If you went ported with both choices, the BTL would be "louder" but it is not a daily musical sub...

The BTL is designed to be loud at higher frequencies for SPL, it's not a low bass oriented sub that you need for a daily setup playing music...

A pair of Fi Q's would be a lot louder and sound a LOT better than the L-7's while doing it...


----------



## Sporty (Jan 26, 2006)

> _Originally posted by Brahma Brian_@Jan 21 2007, 10:38 AM~7044220
> *If you went ported with both choices, the BTL would be "louder" but it is not a daily musical sub...
> 
> The BTL is designed to be loud at higher frequencies for SPL, it's not a low bass oriented sub that you need for a daily setup playing music...
> ...


my thoughts completely


----------



## draarong2004 (Feb 20, 2005)

how much and where would you buy some fi-q's?


----------



## fleetwoodpimpin (Mar 28, 2006)

ficaraudio.com is the site, I was wondering how long you guys waited for your subs to arrive from FI? The only reason i ask is cause i read on there sight that they are built after you order


----------



## Sporty (Jan 26, 2006)

> _Originally posted by fleetwoodpimpin_@Jan 21 2007, 12:41 PM~7044822
> *ficaraudio.com is the site, I was wondering how long you guys waited for your subs to arrive from FI? The only reason i ask is cause i read on there sight that they are built after you order
> *


i just recieved another X12 for one of my friend's cars and it took about 10 business days to get to florida (im just north of miami) after i ordered.


----------



## klownin04 (Dec 6, 2005)

> _Originally posted by fleetwoodpimpin_@Jan 21 2007, 11:41 AM~7044822
> *ficaraudio.com is the site, I was wondering how long you guys waited for your subs to arrive from FI? The only reason i ask is cause i read on there sight that they are built after you order
> *


I got mine about 6 days after I ordered


----------



## H town_caddyking (Aug 6, 2005)

i don't drive the car much maybe like twice a month so the btl might still be an option i guess. how about 2 15" q's only problem then is the price i can get two L7's for $400 fi-q's are are $280ea. i would like the two 18"q's but i would not have the air space with my air bag setup. i have the medium size nitro tank in the trunk the rest is under the car.


----------



## superdodge2196 (May 21, 2006)

you won't need more than one of the 18".


----------



## Brahma Brian (Nov 17, 2004)

> _Originally posted by H town_caddyking_@Jan 21 2007, 05:24 PM~7046545
> *i don't drive the car much maybe like twice a month so the btl might still be an option i guess. how about 2 15" q's only problem then is the price i can get two L7's for $400 fi-q's are are $280ea. i would like the two 18"q's but i would not have the air space with my air bag setup. i have the medium size nitro tank in the trunk the rest is under the car.
> *


Do a single Fi Q 18" ported, you won't be happy with a BTL for music in a daily...


----------



## H town_caddyking (Aug 6, 2005)

i have about 9 1/2cu ft. and could get another foot or two... would i be able to do 2 18"q's sealed or even ported? i might do 1 18"q but i hate having the 2200w amp and not being able to push it.


----------



## superdodge2196 (May 21, 2006)

that amp wouldn't push two of them. they are underated. it could handle 2000 watts no problem. also sometimes less is more when it comes to subs. i did a system for a friend with one 12" in a hatch back and it sounded like two of them. people never believe him that its one 12"!


----------



## doughboi916 (Feb 14, 2005)

get the BTLs bro, nothings TOO loud if your a real audiophile


----------



## draarong2004 (Feb 20, 2005)

> _Originally posted by doughboi916_@Jan 22 2007, 11:18 PM~7059671
> *get the BTLs bro, nothings TOO loud if your a real audiophile
> *


btl's aren't ment for playing music for the ten millionth time posted in this thread.

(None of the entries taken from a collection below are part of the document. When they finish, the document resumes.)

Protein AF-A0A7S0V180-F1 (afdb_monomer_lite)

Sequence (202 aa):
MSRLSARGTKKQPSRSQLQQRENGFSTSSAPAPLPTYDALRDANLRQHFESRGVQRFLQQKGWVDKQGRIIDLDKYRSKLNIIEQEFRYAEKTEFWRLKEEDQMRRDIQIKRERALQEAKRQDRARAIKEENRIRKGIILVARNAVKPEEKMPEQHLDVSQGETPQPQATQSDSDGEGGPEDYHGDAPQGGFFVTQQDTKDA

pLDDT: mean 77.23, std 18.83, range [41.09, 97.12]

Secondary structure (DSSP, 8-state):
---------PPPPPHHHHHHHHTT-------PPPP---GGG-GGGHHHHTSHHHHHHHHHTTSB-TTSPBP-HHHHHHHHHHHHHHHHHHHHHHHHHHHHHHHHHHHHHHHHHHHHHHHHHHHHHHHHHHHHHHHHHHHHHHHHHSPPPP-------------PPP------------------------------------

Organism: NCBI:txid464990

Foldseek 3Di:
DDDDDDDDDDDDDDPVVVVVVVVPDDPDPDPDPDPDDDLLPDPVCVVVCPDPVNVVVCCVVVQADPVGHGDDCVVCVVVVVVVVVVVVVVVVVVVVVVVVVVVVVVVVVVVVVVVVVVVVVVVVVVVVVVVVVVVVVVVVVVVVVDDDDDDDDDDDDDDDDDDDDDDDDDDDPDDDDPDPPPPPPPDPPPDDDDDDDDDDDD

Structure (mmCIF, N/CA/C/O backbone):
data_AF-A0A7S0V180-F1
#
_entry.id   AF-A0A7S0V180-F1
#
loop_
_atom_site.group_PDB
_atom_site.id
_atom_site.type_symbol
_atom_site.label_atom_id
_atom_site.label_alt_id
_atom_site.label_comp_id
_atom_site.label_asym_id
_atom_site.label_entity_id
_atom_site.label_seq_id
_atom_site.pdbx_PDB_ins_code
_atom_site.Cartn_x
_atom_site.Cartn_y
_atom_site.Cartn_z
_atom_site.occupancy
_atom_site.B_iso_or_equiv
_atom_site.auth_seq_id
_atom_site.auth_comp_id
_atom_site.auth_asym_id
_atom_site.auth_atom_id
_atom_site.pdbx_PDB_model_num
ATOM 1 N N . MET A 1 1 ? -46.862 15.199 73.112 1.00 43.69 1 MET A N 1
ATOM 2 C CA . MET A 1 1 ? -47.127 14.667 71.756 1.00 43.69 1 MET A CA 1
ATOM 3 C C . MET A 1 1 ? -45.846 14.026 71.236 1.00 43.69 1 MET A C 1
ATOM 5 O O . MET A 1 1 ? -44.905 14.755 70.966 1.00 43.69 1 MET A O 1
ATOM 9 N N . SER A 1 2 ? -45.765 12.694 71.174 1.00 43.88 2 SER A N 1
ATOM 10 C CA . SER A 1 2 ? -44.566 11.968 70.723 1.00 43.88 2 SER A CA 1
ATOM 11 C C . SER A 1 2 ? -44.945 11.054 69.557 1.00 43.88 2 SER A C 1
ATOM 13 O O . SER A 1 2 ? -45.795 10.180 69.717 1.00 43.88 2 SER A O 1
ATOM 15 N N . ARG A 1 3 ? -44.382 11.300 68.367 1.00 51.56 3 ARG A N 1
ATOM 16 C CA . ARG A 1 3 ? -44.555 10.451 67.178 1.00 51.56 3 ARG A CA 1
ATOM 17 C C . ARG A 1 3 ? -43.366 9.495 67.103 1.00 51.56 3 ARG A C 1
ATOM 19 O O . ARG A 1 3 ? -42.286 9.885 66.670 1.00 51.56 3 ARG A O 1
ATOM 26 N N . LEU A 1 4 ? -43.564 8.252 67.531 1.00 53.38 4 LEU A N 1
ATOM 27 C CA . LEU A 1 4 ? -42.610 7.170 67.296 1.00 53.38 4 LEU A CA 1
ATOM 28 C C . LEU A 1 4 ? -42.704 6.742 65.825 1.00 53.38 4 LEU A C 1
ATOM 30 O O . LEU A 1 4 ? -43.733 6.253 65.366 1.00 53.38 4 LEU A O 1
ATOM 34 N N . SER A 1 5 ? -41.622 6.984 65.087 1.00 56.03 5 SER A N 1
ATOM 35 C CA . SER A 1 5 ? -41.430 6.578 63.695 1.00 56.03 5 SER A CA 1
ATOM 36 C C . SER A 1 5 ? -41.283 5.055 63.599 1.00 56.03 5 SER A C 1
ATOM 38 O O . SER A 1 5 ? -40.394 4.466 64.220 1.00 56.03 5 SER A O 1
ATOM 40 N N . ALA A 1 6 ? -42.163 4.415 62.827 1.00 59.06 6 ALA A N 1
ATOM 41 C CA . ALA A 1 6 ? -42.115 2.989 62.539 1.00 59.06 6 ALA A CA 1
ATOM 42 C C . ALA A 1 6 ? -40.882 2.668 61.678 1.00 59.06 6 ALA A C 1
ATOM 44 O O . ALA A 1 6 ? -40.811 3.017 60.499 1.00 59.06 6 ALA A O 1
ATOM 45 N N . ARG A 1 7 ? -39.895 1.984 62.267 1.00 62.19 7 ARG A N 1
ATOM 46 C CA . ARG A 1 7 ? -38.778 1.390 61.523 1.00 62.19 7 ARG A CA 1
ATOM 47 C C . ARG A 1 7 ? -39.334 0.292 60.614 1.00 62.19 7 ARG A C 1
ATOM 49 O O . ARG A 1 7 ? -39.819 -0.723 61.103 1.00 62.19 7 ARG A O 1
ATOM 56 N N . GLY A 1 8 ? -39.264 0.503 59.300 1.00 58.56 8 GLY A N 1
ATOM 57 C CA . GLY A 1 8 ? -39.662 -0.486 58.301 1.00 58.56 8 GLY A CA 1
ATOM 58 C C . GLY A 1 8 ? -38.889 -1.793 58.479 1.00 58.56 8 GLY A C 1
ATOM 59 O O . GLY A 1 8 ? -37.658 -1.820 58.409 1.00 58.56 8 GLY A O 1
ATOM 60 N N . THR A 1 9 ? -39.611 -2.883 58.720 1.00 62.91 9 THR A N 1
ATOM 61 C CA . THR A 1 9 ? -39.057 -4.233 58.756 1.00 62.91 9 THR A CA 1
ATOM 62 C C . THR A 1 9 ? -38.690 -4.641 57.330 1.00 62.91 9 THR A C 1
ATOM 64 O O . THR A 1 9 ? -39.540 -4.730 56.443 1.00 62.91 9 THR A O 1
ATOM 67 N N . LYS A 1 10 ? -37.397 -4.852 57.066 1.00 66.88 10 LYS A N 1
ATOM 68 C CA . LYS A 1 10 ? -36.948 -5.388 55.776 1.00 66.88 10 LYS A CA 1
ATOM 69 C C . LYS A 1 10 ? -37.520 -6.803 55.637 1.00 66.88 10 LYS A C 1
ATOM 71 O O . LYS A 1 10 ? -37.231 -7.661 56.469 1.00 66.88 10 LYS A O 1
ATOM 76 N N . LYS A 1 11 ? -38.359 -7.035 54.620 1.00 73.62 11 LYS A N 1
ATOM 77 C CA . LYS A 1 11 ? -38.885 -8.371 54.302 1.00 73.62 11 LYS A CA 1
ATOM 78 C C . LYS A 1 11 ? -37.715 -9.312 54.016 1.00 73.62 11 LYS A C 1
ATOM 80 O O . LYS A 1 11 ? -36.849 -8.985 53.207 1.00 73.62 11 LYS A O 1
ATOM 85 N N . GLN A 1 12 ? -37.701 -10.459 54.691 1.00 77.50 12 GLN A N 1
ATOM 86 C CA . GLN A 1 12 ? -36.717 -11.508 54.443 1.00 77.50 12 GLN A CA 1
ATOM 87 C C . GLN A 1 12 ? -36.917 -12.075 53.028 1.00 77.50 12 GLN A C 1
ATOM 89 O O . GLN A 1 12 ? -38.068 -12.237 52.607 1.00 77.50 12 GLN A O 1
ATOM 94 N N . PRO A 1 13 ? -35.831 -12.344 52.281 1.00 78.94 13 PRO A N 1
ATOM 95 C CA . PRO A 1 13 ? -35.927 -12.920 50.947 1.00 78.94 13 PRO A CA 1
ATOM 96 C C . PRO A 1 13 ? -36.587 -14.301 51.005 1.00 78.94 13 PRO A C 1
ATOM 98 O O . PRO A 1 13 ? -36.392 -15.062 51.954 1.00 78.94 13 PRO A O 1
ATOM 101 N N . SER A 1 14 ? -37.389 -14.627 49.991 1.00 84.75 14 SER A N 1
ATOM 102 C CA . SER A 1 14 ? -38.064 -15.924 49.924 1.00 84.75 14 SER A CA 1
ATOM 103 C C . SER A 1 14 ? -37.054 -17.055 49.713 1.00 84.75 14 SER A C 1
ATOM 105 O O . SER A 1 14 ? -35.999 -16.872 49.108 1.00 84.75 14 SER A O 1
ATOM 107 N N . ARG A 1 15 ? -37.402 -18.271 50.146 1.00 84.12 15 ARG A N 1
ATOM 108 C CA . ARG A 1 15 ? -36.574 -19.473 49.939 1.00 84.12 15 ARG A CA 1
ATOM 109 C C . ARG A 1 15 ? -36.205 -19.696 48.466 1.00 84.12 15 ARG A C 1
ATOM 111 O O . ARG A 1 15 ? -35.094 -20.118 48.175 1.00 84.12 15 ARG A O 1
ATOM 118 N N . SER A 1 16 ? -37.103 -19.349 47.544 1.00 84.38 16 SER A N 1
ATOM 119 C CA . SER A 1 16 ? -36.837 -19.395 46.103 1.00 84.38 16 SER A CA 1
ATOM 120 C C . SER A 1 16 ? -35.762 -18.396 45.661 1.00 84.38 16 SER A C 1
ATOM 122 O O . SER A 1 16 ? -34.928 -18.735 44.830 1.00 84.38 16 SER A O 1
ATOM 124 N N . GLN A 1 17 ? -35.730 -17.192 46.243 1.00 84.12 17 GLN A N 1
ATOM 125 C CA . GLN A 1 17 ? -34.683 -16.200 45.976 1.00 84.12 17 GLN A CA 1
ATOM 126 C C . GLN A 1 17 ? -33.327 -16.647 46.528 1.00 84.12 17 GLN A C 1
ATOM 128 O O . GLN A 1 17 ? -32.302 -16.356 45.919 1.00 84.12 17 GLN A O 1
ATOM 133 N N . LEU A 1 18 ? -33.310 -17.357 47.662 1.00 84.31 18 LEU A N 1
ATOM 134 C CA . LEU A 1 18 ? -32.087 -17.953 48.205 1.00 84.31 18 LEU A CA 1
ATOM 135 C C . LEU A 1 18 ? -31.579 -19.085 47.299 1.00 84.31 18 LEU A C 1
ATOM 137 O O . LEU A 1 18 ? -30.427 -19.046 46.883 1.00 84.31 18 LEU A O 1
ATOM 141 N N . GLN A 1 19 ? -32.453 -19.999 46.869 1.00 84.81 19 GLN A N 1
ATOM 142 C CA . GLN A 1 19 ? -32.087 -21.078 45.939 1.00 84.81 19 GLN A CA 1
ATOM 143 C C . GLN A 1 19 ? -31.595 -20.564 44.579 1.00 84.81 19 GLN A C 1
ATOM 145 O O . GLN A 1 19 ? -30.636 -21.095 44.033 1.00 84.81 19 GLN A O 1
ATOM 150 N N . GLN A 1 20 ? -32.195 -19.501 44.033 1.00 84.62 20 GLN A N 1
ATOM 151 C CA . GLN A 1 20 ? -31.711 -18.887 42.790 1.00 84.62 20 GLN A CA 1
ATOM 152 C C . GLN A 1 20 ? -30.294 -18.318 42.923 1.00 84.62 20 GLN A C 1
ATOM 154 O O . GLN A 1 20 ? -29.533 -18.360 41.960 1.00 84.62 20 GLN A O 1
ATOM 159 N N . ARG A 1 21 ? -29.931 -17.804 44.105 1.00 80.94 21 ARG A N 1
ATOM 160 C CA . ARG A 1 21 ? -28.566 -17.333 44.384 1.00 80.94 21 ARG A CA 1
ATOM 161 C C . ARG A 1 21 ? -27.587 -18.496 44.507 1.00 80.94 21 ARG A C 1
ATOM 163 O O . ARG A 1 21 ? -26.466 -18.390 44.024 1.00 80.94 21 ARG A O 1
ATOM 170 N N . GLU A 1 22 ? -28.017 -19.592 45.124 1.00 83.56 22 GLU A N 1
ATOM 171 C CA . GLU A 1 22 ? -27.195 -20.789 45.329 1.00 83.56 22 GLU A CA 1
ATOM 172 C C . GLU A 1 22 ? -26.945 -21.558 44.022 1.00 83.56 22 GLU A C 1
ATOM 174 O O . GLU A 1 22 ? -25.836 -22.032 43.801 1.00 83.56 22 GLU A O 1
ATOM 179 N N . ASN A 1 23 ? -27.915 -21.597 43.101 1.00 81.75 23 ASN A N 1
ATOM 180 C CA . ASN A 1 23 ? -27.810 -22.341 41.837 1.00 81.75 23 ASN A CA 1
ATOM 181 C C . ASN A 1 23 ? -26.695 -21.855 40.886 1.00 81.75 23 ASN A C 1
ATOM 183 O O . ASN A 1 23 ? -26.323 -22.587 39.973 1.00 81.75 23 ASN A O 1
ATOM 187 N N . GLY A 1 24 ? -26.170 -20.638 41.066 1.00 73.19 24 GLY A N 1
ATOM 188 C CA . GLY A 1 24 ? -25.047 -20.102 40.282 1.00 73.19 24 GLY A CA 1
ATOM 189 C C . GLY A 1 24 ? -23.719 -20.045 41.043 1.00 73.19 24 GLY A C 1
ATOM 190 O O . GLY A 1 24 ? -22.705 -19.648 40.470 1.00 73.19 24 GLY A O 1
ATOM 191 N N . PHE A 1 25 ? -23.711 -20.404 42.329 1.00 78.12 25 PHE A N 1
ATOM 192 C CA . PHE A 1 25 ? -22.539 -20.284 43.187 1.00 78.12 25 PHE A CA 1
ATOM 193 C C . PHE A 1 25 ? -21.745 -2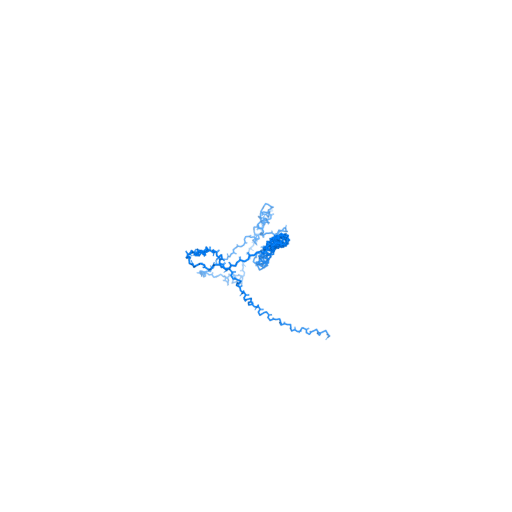1.596 43.182 1.00 78.12 25 PHE A C 1
ATOM 195 O O . PHE A 1 25 ? -21.988 -22.498 43.979 1.00 78.12 25 PHE A O 1
ATOM 202 N N . SER A 1 26 ? -20.791 -21.704 42.257 1.00 75.25 26 SER A N 1
ATOM 203 C CA . SER A 1 26 ? -19.822 -22.805 42.206 1.00 75.25 26 SER A CA 1
ATOM 204 C C . SER A 1 26 ? -18.466 -22.336 42.737 1.00 75.25 26 SER A C 1
ATOM 206 O O . SER A 1 26 ? -17.946 -21.312 42.298 1.00 75.25 26 SER A O 1
ATOM 208 N N . THR A 1 27 ? -17.870 -23.094 43.660 1.00 74.00 27 THR A N 1
ATOM 209 C CA . THR A 1 27 ? -16.515 -22.863 44.196 1.00 74.00 27 THR A CA 1
ATOM 210 C C . THR A 1 27 ? -15.419 -23.587 43.407 1.00 74.00 27 THR A C 1
ATOM 212 O O . THR A 1 27 ? -14.280 -23.668 43.867 1.00 74.00 27 THR A O 1
ATOM 215 N N . SER A 1 28 ? -15.724 -24.129 42.222 1.00 73.56 28 SER A N 1
ATOM 216 C CA . SER A 1 28 ? -14.729 -24.860 41.433 1.00 73.56 28 SER A CA 1
ATOM 217 C C . SER A 1 28 ? -13.614 -23.927 40.939 1.00 73.56 28 SER A C 1
ATOM 219 O O . SER A 1 28 ? -13.836 -23.118 40.037 1.00 73.56 28 SER A O 1
ATOM 221 N N . SER A 1 29 ? -12.396 -24.074 41.468 1.00 69.25 29 SER A N 1
ATOM 222 C CA . SER A 1 29 ? -11.192 -23.417 40.943 1.00 69.25 29 SER A CA 1
ATOM 223 C C . SER A 1 29 ? -10.632 -24.199 39.747 1.00 69.25 29 SER A C 1
ATOM 225 O O . SER A 1 29 ? -9.527 -24.741 39.791 1.00 69.25 29 SER A O 1
ATOM 227 N N . ALA A 1 30 ? -11.413 -24.326 38.676 1.00 74.50 30 ALA A N 1
ATOM 228 C CA . ALA A 1 30 ? -10.837 -24.746 37.405 1.00 74.50 30 ALA A CA 1
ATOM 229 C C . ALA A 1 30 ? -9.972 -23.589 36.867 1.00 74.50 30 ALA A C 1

although those fi q's got me jones-in for a new setup, idk if they're really what i'm lookin for quite yet


----------



## Sporty (Jan 26, 2006)

running two of anything sealed is a waste of money when you could run one vented and its equivalent as the two sealed if not louder... only reason i would say do it is if you dont have enough space to vent and sealed is your only choice...


----------



## doughboi916 (Feb 14, 2005)

> _Originally posted by draarong2004_@Jan 23 2007, 03:11 AM~7061136
> *btl's aren't ment for playing music for the ten millionth time posted in this thread.
> although those fi q's got me jones-in for a new setup, idk if they're really what i'm lookin for quite yet
> *


sure they is, just do it! like NIKE, MEADE uses um for comp and daily :uh: :dunno: 

2 mounths time ill be getting a 15 for a ported setup , but whatever, go with what you feel bro.


----------



## Sporty (Jan 26, 2006)

> _Originally posted by doughboi916_@Jan 23 2007, 09:47 AM~7061551
> *sure they is, just do it! like NIKE,  MEADE uses um for comp and daily  :uh:  :dunno:
> 
> 2 mounths time ill be getting a 15 for a ported setup , but whatever, go with what you feel bro.
> *




umm, the owner, designer, andbuilder of the woofer say that they do not recommend them for daily's as they are spl woofers.... im sure they know being that they are the ones that made it..

not saying they dont sound okay, just saying that for a daily beater they suggest you use something else in their line of woofers other then the btl, thats the whole reason we have the Q. and pretty soon, the new line which is suppose to be between the Q and the BTL series


----------



## Pitbullx (Jul 27, 2005)

BTL's sound fine for daily in my boys 96 Caprice

bishes get loud and sound good enough to me......


----------



## draarong2004 (Feb 20, 2005)

> _Originally posted by Sporty_@Jan 23 2007, 03:26 PM~7064393
> *umm, the owner, designer, andbuilder of the woofer say that they do not recommend them for daily's as they are spl woofers.... im sure they know being that they are the ones that made it..
> 
> not saying they dont sound okay, just saying that for a daily beater they suggest you use something else in their line of woofers other then the btl, thats the whole reason we have the Q. and pretty soon, the new line which is suppose to be between the Q and the BTL series
> *


Which may very well be my next subwoofer....the one between q and btl.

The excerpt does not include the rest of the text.